The first meeting of Bush and Obama includes hand sanitizer, advice, and Allen Keys

An excerpt from The Audacity of Hope, where Obama tells of his first meeting with President George W. Bush.

“Obama!” he said, shaking my hand. “Come here and meet Laura. Laura, you remember Obama. We saw him on TV during election night. Beautiful family. And that wife of yours – that’s one impressive lady.”

“We both got better than we deserve, Mr. President,” I said, shaking the First Lady’s hand and hoping that I’d wiped any crumbs off my face.

The president turned to an aide nearby, who squirted a big dollop of hand sanitizer in the president’s hand.

“Want some?” the president asked. “Good stuff.

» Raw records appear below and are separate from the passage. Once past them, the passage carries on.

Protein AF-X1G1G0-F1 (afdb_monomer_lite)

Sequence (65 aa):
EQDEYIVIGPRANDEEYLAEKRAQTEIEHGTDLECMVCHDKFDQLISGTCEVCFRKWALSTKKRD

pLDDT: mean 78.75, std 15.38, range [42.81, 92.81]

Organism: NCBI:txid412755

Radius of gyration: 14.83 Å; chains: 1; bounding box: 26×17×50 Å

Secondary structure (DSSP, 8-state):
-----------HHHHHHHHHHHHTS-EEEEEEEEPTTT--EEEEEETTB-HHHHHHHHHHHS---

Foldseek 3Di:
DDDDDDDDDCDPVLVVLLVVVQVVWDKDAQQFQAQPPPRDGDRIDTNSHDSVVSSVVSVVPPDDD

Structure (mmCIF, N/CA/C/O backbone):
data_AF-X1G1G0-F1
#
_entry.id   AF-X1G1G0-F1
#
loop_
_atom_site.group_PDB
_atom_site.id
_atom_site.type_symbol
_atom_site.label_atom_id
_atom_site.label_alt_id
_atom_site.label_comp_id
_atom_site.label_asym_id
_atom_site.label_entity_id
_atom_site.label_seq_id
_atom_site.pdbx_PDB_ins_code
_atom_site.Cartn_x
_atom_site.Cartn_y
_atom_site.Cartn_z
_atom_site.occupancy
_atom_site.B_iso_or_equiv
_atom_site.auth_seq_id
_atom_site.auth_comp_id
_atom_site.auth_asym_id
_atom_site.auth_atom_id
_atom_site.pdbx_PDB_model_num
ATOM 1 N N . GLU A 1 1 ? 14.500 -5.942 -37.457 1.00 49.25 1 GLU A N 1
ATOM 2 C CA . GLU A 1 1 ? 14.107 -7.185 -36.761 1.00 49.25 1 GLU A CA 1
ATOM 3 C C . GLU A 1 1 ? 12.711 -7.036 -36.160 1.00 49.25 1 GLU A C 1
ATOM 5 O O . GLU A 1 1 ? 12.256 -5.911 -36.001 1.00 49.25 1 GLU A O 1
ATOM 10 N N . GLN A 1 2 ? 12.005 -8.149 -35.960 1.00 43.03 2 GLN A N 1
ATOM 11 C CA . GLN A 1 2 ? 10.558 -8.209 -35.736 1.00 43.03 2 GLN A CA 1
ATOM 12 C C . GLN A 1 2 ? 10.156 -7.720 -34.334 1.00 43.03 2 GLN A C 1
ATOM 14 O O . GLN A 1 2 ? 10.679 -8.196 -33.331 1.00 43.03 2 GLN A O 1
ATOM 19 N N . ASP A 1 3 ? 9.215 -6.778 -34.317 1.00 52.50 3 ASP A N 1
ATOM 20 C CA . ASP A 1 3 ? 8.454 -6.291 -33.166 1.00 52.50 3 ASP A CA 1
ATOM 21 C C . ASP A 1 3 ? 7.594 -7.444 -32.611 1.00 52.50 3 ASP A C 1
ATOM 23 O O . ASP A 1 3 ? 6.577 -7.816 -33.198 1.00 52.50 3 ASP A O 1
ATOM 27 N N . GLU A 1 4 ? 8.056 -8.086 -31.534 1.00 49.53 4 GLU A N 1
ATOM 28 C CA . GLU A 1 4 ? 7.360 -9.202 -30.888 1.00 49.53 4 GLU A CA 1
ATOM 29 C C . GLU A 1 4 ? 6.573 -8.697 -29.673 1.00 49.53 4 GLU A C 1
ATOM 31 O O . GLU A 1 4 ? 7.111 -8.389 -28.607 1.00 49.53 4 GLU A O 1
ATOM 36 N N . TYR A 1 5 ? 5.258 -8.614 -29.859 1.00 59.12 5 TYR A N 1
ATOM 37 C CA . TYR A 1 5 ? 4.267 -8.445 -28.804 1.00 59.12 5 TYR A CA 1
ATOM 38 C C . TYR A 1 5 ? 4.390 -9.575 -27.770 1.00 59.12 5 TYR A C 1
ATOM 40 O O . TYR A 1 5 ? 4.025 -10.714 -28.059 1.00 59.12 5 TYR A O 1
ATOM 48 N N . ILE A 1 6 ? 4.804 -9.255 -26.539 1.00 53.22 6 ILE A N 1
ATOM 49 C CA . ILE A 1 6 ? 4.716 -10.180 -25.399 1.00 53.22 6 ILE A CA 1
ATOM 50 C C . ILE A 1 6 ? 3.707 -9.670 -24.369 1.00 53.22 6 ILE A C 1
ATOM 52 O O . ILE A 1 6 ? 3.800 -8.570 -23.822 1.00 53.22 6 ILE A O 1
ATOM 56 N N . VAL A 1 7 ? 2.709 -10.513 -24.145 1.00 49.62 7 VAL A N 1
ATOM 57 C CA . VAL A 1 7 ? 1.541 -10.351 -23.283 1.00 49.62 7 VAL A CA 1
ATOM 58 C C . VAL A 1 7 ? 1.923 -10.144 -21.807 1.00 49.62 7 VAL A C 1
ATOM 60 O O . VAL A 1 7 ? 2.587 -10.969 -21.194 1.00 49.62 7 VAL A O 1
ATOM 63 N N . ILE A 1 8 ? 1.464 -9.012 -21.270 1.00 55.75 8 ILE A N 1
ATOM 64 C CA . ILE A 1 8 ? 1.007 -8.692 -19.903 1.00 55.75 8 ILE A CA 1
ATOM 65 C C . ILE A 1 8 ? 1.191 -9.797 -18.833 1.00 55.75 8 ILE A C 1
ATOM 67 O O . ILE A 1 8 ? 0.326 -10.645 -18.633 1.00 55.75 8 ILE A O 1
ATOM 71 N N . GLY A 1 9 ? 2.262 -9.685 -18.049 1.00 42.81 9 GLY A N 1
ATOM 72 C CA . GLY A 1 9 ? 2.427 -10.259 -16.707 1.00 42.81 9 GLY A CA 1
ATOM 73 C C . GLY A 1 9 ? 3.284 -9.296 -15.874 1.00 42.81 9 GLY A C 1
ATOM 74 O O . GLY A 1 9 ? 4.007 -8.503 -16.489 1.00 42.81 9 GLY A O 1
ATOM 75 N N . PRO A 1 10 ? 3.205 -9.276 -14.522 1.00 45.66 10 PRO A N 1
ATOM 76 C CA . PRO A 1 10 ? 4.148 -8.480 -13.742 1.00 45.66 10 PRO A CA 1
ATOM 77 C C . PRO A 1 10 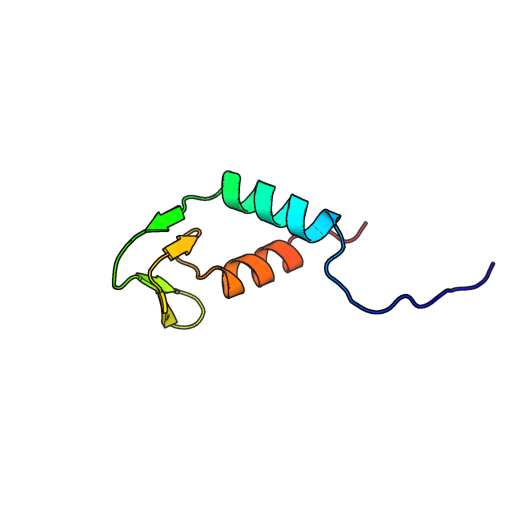? 5.550 -8.925 -14.149 1.00 45.66 10 PRO A C 1
ATOM 79 O O . PRO A 1 10 ? 5.895 -10.102 -14.044 1.00 45.66 10 PRO A O 1
ATOM 82 N N . ARG A 1 11 ? 6.342 -8.006 -14.708 1.00 55.25 11 ARG A N 1
ATOM 83 C CA . ARG A 1 11 ? 7.750 -8.290 -14.981 1.00 55.25 11 ARG A CA 1
ATOM 84 C C . ARG A 1 11 ? 8.358 -8.630 -13.619 1.00 55.25 11 ARG A C 1
ATOM 86 O O . ARG A 1 11 ? 7.980 -8.001 -12.638 1.00 55.25 11 ARG A O 1
ATOM 93 N N . ALA A 1 12 ? 9.302 -9.563 -13.515 1.00 57.00 12 ALA A N 1
ATOM 94 C CA . ALA A 1 12 ? 9.985 -9.830 -12.235 1.00 57.00 12 ALA A CA 1
ATOM 95 C C . ALA A 1 12 ? 10.514 -8.529 -11.575 1.00 57.00 12 ALA A C 1
ATOM 97 O O . ALA A 1 12 ? 10.488 -8.357 -10.361 1.00 57.00 12 ALA A O 1
ATOM 98 N N . ASN A 1 13 ? 10.855 -7.543 -12.411 1.00 66.31 13 ASN A N 1
ATOM 99 C CA . ASN A 1 13 ? 11.237 -6.188 -12.027 1.00 66.31 13 ASN A CA 1
ATOM 100 C C . ASN A 1 13 ? 10.112 -5.357 -11.366 1.00 66.31 13 ASN A C 1
ATOM 102 O O . ASN A 1 13 ? 10.394 -4.345 -10.737 1.00 66.31 13 ASN A O 1
ATOM 106 N N . ASP A 1 14 ? 8.839 -5.664 -11.589 1.00 75.00 14 ASP A N 1
ATOM 107 C CA . ASP A 1 14 ? 7.702 -4.986 -10.961 1.00 75.00 14 ASP A CA 1
ATOM 108 C C . ASP A 1 14 ? 7.533 -5.442 -9.514 1.00 75.00 14 ASP A C 1
ATOM 110 O O . ASP A 1 14 ? 7.373 -4.595 -8.645 1.00 75.00 14 ASP A O 1
ATOM 114 N N . GLU A 1 15 ? 7.612 -6.745 -9.239 1.00 78.19 15 GLU A N 1
ATOM 115 C CA . GLU A 1 15 ? 7.559 -7.268 -7.866 1.00 78.19 15 GLU A CA 1
ATOM 116 C C . GLU A 1 15 ? 8.769 -6.829 -7.043 1.00 78.19 15 GLU A C 1
ATOM 118 O O . GLU A 1 15 ? 8.592 -6.374 -5.916 1.00 78.19 15 GLU A O 1
ATOM 123 N N . GLU A 1 16 ? 9.970 -6.864 -7.624 1.00 80.94 16 GLU A N 1
ATOM 124 C CA . GLU A 1 16 ? 11.183 -6.369 -6.965 1.00 80.94 16 GLU A CA 1
ATOM 125 C C . GLU A 1 16 ? 11.085 -4.863 -6.670 1.00 80.94 16 GLU A C 1
ATOM 127 O O . GLU A 1 16 ? 11.260 -4.438 -5.531 1.00 80.94 16 GLU A O 1
ATOM 132 N N . TYR A 1 17 ? 10.653 -4.061 -7.650 1.00 82.44 17 TYR A N 1
ATOM 133 C CA . TYR A 1 17 ? 10.425 -2.624 -7.465 1.00 82.44 17 TYR A CA 1
ATOM 134 C C . TYR A 1 17 ? 9.349 -2.326 -6.409 1.00 82.44 17 TYR A C 1
ATOM 136 O O . TYR A 1 17 ? 9.481 -1.395 -5.612 1.00 82.44 17 TYR A O 1
ATOM 144 N N . LEU A 1 18 ? 8.270 -3.112 -6.382 1.00 84.12 18 LEU A N 1
ATOM 145 C CA . LEU A 1 18 ? 7.215 -2.991 -5.377 1.00 84.12 18 LEU A CA 1
ATOM 146 C C . LEU A 1 18 ? 7.721 -3.363 -3.983 1.00 84.12 18 LEU A C 1
ATOM 148 O O . LEU A 1 18 ? 7.364 -2.681 -3.025 1.00 84.12 18 LEU A O 1
ATOM 152 N N . ALA A 1 19 ? 8.556 -4.398 -3.863 1.00 85.06 19 ALA A N 1
ATOM 153 C CA . ALA A 1 19 ? 9.179 -4.796 -2.607 1.00 85.06 19 ALA A CA 1
ATOM 154 C C . ALA A 1 19 ? 10.134 -3.711 -2.090 1.00 85.06 19 ALA A C 1
ATOM 156 O O . ALA A 1 19 ? 10.055 -3.339 -0.920 1.00 85.06 19 ALA A O 1
ATOM 157 N N . GLU A 1 20 ? 10.960 -3.126 -2.962 1.00 85.88 20 GLU A N 1
ATOM 158 C CA . GLU A 1 20 ? 11.829 -1.999 -2.611 1.00 85.88 20 GLU A CA 1
ATOM 159 C C . GLU A 1 20 ? 11.030 -0.773 -2.164 1.00 85.88 20 GLU A C 1
ATOM 161 O O . GLU A 1 20 ? 11.379 -0.122 -1.176 1.00 85.88 20 GLU A O 1
ATOM 166 N N . LYS A 1 21 ? 9.945 -0.439 -2.875 1.00 85.50 21 LYS A N 1
ATOM 167 C CA . LYS A 1 21 ? 9.077 0.682 -2.496 1.00 85.50 21 LYS A CA 1
ATOM 168 C C . LYS A 1 21 ? 8.348 0.414 -1.192 1.00 85.50 21 LYS A C 1
ATOM 170 O O . LYS A 1 21 ? 8.263 1.316 -0.364 1.00 85.50 21 LYS A O 1
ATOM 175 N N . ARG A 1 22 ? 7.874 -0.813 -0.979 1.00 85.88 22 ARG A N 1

Keeps you from getting colds.” Not wanting to seem unhygienic, I took a squirt.

“Come over here for a second,” he said, leading me off to one side of the room.

“You know,” he said quietly, “I hope you don’t mind me giving you a piece of advice.”

“Not at all, Mr. President.” He nodded. “You’ve got a bright future,” he said. “Very bright. But I’ve been in this town a while and, let me tell you, it can be tough. When you get a lot of attention like you’ve been getting, people start gunnin’ for ya. And it won’t necessarily just be coming from my side, you understand. From yours, too. Everybody’ll be waiting for you to slip. Know what I mean? So watch yourself.”

“Thanks for the advice, Mr. President.”

“All right. I gotta get going. You know, me and you got something in common.”

“What’s that?” “We both had to debate Alan Keyes. That guy’s a piece of work, isn’t he?”

I laughed, and as we walked to the door I told him a few stories from the campaign.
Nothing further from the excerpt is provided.